§ REQUIRED ACTION: Your job is to set down the stretch of entries that opens with the line containing "ATOM 387 O O" and closes with the line containing "ATOM 399 O O". Keep both end lines, copy each exactly, and add nothing.

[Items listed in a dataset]
============================================================
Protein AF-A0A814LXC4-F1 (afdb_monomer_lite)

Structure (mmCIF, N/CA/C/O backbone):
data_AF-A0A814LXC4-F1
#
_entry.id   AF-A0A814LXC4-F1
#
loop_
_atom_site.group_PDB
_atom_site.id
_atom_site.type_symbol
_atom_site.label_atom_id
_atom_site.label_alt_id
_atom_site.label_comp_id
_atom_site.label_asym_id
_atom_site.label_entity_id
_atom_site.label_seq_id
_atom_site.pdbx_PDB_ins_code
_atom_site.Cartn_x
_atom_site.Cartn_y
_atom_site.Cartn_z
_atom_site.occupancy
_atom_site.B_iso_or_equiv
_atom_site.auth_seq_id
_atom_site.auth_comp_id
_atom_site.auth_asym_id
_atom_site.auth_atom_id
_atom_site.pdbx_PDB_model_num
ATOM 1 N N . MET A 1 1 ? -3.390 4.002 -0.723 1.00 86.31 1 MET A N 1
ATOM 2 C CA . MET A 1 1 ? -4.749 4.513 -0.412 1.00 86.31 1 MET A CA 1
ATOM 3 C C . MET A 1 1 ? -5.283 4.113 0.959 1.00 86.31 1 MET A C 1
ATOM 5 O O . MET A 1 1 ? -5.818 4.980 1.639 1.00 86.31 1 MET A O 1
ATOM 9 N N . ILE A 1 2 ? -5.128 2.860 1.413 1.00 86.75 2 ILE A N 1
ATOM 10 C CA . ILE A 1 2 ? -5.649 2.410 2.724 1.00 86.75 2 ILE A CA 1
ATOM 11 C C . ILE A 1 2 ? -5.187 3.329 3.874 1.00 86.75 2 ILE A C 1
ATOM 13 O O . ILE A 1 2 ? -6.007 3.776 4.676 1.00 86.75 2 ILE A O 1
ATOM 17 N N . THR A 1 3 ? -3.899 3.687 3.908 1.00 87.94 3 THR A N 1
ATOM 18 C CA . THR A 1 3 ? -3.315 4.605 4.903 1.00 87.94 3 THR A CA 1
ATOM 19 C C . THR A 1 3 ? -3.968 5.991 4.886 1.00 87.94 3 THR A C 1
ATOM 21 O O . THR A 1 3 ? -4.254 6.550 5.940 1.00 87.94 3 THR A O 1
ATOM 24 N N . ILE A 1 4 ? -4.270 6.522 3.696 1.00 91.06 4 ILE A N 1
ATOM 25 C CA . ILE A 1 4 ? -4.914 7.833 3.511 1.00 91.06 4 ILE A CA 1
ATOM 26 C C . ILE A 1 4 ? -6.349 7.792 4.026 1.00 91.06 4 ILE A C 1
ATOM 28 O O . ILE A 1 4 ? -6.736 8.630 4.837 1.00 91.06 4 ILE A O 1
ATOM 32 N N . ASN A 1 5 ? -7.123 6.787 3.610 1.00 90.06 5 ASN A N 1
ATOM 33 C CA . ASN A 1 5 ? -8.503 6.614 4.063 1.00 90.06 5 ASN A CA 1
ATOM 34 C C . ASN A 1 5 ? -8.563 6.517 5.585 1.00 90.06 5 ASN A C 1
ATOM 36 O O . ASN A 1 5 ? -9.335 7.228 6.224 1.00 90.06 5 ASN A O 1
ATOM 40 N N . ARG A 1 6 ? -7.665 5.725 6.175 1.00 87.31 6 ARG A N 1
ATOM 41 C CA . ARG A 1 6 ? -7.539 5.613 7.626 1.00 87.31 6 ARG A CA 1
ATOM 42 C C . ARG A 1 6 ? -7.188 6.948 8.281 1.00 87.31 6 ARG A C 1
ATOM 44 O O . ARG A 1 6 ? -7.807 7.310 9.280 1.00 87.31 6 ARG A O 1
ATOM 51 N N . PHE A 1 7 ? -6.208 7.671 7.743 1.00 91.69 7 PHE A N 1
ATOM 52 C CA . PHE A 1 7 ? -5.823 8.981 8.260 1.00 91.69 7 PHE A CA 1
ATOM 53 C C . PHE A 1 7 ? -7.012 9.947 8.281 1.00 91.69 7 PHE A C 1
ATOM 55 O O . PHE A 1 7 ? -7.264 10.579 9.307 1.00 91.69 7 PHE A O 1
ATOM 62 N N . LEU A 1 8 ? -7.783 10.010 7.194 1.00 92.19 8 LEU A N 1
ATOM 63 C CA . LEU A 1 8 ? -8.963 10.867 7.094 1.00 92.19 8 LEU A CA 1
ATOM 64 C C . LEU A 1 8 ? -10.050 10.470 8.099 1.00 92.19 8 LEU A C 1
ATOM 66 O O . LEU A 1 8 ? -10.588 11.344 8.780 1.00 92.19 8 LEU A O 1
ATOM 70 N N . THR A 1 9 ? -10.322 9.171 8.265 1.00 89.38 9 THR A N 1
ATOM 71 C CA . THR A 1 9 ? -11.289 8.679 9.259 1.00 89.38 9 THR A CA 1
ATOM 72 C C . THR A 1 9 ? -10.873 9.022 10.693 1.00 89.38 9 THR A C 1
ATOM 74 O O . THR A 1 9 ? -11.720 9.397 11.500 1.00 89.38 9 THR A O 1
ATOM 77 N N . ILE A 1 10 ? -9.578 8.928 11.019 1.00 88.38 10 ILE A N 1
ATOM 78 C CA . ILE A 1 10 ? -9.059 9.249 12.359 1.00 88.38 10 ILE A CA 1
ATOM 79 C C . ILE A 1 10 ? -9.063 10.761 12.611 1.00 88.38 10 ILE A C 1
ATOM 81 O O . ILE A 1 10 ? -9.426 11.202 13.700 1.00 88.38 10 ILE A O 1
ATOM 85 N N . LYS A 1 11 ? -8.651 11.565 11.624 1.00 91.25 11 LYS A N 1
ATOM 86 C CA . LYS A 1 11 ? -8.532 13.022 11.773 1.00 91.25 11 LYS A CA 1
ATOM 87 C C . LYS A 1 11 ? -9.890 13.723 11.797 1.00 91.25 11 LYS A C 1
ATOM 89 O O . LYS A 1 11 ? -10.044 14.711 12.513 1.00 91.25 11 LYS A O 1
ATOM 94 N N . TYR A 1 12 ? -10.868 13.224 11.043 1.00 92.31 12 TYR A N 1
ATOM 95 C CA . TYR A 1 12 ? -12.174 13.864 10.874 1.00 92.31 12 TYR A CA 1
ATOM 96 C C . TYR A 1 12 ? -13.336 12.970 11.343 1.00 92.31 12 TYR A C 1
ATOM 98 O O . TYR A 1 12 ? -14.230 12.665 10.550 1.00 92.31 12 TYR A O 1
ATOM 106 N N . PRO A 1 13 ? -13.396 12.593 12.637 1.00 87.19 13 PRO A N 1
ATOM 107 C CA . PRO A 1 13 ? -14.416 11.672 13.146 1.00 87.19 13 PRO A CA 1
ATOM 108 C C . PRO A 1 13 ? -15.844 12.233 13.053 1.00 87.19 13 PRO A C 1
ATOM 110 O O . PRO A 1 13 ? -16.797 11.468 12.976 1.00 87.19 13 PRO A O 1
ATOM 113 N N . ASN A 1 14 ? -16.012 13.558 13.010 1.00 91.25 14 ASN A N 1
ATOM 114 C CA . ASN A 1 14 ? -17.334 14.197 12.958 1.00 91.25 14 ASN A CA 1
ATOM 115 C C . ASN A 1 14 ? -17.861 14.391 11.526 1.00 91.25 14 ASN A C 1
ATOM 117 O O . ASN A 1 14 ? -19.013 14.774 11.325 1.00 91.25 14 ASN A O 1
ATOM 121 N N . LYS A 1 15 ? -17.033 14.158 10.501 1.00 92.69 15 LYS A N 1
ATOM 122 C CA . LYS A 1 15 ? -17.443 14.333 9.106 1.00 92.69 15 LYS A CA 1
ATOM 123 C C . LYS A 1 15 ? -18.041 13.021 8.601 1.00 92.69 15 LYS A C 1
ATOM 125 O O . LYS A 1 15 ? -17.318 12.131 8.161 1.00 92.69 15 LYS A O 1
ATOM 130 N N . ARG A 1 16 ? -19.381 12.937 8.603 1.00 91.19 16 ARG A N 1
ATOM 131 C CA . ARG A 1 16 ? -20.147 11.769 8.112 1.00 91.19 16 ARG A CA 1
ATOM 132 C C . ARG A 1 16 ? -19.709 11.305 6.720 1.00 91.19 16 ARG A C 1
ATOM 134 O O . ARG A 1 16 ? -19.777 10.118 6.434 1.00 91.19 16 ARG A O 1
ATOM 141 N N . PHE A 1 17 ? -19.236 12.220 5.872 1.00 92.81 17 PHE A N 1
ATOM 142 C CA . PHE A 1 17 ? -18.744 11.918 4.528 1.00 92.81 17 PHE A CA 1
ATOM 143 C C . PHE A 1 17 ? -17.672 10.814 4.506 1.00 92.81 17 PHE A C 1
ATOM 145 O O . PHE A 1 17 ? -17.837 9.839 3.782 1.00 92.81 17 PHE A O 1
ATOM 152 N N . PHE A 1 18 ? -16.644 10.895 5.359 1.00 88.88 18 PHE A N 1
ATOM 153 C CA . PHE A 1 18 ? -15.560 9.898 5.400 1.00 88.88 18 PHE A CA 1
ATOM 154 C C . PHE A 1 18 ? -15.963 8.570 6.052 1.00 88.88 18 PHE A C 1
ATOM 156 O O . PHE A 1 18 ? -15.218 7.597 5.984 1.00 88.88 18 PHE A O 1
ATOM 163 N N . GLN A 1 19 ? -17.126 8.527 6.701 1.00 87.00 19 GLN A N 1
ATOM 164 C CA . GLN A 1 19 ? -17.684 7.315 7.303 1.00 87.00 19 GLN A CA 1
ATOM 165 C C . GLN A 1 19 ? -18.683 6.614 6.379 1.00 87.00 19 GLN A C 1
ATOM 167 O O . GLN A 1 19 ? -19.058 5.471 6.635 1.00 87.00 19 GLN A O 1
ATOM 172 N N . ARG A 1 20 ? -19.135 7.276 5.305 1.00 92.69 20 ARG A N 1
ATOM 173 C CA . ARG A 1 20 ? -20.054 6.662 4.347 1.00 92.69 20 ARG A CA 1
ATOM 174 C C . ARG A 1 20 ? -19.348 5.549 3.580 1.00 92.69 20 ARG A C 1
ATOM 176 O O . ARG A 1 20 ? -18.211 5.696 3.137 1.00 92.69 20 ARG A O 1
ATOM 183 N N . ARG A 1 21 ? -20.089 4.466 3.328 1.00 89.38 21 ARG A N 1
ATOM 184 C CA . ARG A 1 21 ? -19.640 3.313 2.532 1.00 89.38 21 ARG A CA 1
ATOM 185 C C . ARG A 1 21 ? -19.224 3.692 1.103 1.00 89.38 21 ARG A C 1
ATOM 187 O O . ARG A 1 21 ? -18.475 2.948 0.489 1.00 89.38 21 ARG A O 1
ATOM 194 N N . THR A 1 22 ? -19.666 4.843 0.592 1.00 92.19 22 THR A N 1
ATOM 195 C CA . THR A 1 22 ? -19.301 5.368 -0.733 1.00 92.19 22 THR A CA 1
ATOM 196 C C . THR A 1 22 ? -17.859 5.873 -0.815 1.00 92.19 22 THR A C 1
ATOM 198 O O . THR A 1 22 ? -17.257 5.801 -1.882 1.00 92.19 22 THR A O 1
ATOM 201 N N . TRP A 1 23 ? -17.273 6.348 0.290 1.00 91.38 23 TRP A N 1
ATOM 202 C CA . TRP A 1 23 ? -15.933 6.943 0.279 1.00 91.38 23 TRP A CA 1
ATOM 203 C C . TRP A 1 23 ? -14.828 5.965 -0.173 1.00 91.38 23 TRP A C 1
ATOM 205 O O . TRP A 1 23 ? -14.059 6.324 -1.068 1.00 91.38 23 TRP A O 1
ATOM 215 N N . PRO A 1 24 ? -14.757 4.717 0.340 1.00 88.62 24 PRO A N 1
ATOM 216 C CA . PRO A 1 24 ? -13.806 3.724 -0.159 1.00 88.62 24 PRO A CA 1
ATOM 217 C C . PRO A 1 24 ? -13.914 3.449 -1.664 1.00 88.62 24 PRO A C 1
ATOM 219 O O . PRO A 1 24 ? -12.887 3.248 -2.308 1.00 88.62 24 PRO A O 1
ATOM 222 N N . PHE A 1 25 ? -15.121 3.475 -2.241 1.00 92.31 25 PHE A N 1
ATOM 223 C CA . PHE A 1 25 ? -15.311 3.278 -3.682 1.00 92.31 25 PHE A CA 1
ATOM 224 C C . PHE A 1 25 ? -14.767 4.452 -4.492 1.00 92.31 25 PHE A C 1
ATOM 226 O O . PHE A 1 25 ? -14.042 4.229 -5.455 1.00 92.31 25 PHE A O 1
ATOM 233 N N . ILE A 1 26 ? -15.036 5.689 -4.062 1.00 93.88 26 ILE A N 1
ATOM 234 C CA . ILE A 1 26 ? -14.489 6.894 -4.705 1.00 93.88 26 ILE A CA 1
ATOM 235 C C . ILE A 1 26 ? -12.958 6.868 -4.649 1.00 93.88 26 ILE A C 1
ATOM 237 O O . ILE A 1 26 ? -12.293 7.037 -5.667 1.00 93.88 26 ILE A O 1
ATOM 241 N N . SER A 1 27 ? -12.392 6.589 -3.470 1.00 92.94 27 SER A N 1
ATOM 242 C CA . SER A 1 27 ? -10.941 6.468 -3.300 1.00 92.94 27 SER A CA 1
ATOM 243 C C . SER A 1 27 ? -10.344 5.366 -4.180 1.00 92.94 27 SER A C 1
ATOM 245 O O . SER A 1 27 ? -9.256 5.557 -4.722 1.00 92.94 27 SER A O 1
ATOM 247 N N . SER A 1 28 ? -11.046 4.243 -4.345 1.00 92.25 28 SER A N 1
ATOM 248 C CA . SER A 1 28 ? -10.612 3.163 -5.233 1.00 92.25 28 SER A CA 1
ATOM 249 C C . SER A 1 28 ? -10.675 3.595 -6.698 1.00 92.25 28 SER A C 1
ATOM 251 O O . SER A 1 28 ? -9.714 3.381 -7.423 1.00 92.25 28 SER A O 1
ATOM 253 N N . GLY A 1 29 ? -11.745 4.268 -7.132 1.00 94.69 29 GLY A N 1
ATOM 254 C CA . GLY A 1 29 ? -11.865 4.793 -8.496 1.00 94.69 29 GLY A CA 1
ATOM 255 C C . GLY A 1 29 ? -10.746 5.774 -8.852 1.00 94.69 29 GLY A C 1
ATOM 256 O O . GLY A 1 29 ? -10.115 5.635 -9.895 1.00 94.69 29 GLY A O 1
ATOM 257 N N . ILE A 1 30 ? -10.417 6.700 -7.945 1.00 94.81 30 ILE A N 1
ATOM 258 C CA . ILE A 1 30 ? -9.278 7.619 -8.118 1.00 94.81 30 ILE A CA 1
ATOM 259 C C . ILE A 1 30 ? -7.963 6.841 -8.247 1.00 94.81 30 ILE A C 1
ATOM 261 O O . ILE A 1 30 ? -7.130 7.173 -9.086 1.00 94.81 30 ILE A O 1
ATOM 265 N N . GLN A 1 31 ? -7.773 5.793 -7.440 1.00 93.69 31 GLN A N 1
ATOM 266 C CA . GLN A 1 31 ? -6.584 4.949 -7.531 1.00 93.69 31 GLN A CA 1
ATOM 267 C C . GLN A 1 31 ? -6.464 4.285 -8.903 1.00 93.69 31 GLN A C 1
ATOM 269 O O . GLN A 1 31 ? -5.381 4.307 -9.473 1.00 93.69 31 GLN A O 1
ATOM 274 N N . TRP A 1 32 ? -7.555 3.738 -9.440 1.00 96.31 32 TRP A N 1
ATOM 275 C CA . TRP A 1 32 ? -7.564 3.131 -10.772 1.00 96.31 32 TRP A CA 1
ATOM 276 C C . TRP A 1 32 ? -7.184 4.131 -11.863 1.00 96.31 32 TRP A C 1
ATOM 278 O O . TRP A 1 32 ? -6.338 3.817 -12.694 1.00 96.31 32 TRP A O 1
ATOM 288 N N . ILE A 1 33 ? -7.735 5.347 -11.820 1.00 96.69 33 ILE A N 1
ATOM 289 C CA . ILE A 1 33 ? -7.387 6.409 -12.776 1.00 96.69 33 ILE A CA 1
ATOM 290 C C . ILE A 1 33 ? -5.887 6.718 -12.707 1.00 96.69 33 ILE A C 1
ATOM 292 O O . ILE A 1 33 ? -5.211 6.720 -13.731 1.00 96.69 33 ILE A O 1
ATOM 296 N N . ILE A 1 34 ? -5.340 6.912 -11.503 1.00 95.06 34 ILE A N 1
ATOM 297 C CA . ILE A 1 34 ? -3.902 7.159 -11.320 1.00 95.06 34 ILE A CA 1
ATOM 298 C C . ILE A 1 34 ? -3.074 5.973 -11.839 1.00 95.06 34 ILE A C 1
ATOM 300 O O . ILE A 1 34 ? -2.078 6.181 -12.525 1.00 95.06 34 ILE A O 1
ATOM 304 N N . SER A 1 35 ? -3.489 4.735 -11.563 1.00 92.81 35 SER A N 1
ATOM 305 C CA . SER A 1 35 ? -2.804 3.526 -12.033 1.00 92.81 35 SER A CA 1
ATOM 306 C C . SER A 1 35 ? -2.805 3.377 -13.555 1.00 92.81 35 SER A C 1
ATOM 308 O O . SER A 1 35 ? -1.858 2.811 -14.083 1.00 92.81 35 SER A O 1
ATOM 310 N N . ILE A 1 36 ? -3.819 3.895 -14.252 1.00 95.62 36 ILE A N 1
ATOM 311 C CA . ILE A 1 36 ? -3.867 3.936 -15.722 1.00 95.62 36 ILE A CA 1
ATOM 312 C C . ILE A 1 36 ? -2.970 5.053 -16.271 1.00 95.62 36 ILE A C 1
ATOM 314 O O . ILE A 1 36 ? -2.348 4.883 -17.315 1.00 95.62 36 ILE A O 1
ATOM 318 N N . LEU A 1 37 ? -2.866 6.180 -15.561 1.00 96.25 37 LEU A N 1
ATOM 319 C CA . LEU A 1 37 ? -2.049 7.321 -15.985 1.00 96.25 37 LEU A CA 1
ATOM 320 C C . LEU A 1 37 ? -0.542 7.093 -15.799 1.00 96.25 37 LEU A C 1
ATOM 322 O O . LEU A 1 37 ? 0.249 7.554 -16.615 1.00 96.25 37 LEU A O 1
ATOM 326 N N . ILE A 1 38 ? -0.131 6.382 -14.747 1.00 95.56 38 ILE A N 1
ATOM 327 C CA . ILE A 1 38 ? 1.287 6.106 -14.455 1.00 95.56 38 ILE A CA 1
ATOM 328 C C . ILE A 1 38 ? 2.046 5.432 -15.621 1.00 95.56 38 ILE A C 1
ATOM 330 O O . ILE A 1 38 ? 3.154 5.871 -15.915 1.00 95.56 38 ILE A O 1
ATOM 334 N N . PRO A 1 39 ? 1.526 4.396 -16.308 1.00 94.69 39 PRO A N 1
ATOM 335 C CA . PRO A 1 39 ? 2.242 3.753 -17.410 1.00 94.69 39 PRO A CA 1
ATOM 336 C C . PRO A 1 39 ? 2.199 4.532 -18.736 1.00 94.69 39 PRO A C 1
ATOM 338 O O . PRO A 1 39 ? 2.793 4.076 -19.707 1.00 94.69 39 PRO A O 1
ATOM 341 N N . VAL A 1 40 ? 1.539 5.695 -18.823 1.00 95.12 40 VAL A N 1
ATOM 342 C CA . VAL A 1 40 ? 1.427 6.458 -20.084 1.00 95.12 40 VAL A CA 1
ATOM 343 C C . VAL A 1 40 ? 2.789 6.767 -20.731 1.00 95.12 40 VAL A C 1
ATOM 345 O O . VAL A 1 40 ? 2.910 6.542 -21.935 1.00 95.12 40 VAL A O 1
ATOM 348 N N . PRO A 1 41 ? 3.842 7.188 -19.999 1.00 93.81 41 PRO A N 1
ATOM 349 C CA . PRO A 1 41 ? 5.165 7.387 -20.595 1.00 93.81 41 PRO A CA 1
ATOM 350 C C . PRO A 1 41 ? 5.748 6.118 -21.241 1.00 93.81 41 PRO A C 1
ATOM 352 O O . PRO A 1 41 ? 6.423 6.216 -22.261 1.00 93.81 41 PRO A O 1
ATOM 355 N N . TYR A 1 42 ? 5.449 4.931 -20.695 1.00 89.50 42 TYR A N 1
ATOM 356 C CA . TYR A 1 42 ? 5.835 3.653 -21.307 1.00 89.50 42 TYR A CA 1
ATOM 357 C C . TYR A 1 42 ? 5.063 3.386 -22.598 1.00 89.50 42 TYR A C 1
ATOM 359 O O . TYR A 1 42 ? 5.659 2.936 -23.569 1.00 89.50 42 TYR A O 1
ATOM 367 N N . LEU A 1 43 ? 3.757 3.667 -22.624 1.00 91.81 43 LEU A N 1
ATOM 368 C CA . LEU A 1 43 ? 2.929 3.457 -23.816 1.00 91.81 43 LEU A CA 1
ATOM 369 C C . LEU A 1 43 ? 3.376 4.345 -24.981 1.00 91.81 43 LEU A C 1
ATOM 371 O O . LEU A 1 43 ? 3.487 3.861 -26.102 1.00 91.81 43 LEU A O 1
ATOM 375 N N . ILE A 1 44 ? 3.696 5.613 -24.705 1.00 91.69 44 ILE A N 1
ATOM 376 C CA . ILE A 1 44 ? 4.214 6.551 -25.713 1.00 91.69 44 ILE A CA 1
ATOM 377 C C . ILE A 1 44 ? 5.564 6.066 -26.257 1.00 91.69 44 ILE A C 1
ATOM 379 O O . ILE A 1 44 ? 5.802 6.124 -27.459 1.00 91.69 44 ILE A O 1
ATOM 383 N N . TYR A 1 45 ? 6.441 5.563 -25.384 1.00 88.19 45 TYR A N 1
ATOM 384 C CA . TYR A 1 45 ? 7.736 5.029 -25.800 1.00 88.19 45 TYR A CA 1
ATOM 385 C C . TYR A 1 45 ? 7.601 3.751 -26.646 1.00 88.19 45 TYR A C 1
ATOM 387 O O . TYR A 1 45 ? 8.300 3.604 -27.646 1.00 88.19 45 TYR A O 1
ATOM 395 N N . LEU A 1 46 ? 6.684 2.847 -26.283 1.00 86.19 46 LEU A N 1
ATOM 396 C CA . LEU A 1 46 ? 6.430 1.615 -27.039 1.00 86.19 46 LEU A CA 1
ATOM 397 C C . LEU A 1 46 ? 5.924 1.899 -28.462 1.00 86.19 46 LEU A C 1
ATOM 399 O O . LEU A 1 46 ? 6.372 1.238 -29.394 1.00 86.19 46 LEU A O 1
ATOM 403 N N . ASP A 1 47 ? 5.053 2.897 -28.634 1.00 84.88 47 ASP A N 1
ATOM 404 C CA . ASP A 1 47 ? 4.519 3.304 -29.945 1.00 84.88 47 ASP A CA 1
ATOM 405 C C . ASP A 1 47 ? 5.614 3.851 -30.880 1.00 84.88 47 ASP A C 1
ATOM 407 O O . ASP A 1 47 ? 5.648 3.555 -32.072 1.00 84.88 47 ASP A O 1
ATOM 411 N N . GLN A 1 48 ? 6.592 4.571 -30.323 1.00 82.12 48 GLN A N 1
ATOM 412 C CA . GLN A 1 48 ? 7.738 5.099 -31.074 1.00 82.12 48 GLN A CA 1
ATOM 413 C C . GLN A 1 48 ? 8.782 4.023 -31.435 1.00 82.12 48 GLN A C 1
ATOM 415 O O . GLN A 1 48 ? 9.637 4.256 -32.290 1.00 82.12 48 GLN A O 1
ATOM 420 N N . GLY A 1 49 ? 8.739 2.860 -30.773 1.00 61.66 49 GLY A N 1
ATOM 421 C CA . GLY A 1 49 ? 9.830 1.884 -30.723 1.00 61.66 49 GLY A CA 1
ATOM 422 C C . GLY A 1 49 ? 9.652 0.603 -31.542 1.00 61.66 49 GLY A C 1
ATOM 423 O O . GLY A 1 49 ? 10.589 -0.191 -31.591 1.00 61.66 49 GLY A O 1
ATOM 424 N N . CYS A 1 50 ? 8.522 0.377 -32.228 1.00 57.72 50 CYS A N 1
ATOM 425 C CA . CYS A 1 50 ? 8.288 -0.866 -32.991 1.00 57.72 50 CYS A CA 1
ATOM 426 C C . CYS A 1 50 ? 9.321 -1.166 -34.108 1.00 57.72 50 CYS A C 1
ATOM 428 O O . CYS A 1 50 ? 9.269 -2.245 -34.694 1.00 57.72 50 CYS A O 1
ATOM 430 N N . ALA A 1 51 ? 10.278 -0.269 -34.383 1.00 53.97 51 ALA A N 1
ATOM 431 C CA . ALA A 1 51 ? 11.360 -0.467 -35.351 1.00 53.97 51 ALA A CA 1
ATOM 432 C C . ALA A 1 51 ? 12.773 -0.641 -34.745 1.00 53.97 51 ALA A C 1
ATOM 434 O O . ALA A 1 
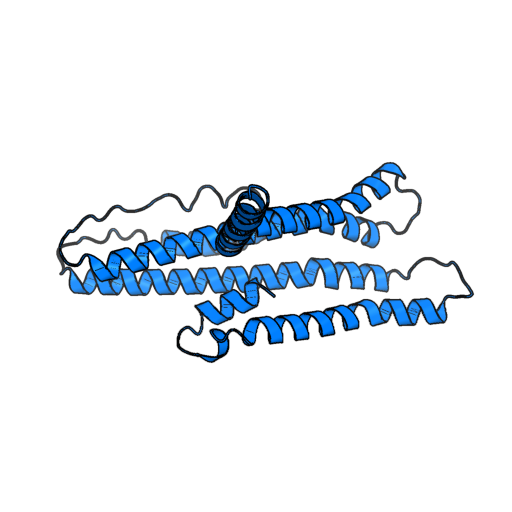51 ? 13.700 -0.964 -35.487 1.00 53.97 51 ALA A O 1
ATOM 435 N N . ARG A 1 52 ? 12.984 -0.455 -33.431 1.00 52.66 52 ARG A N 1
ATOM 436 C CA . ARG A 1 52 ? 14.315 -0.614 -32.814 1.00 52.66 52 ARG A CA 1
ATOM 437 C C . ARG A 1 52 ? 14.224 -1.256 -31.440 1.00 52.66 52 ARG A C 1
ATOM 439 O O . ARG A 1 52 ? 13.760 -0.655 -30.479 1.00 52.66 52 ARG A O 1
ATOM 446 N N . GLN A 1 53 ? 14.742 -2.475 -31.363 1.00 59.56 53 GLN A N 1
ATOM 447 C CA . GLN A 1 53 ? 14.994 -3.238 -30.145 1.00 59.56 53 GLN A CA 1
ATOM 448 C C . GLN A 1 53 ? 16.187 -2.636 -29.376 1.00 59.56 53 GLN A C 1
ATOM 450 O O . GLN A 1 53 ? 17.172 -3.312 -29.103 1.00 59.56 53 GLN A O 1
============================================================
§ RESULT:
ATOM 387 O O . TYR A 1 45 ? 8.300 3.604 -27.646 1.00 88.19 45 TYR A O 1
ATOM 395 N N . LEU A 1 46 ? 6.684 2.847 -26.283 1.00 86.19 46 LEU A N 1
ATOM 396 C CA . LEU A 1 46 ? 6.430 1.615 -27.039 1.00 86.19 46 LEU A CA 1
ATOM 397 C C . LEU A 1 46 ? 5.924 1.899 -28.462 1.00 86.19 46 LEU A C 1
ATOM 399 O O . LEU A 1 46 ? 6.372 1.238 -29.394 1.00 86.19 46 LEU A O 1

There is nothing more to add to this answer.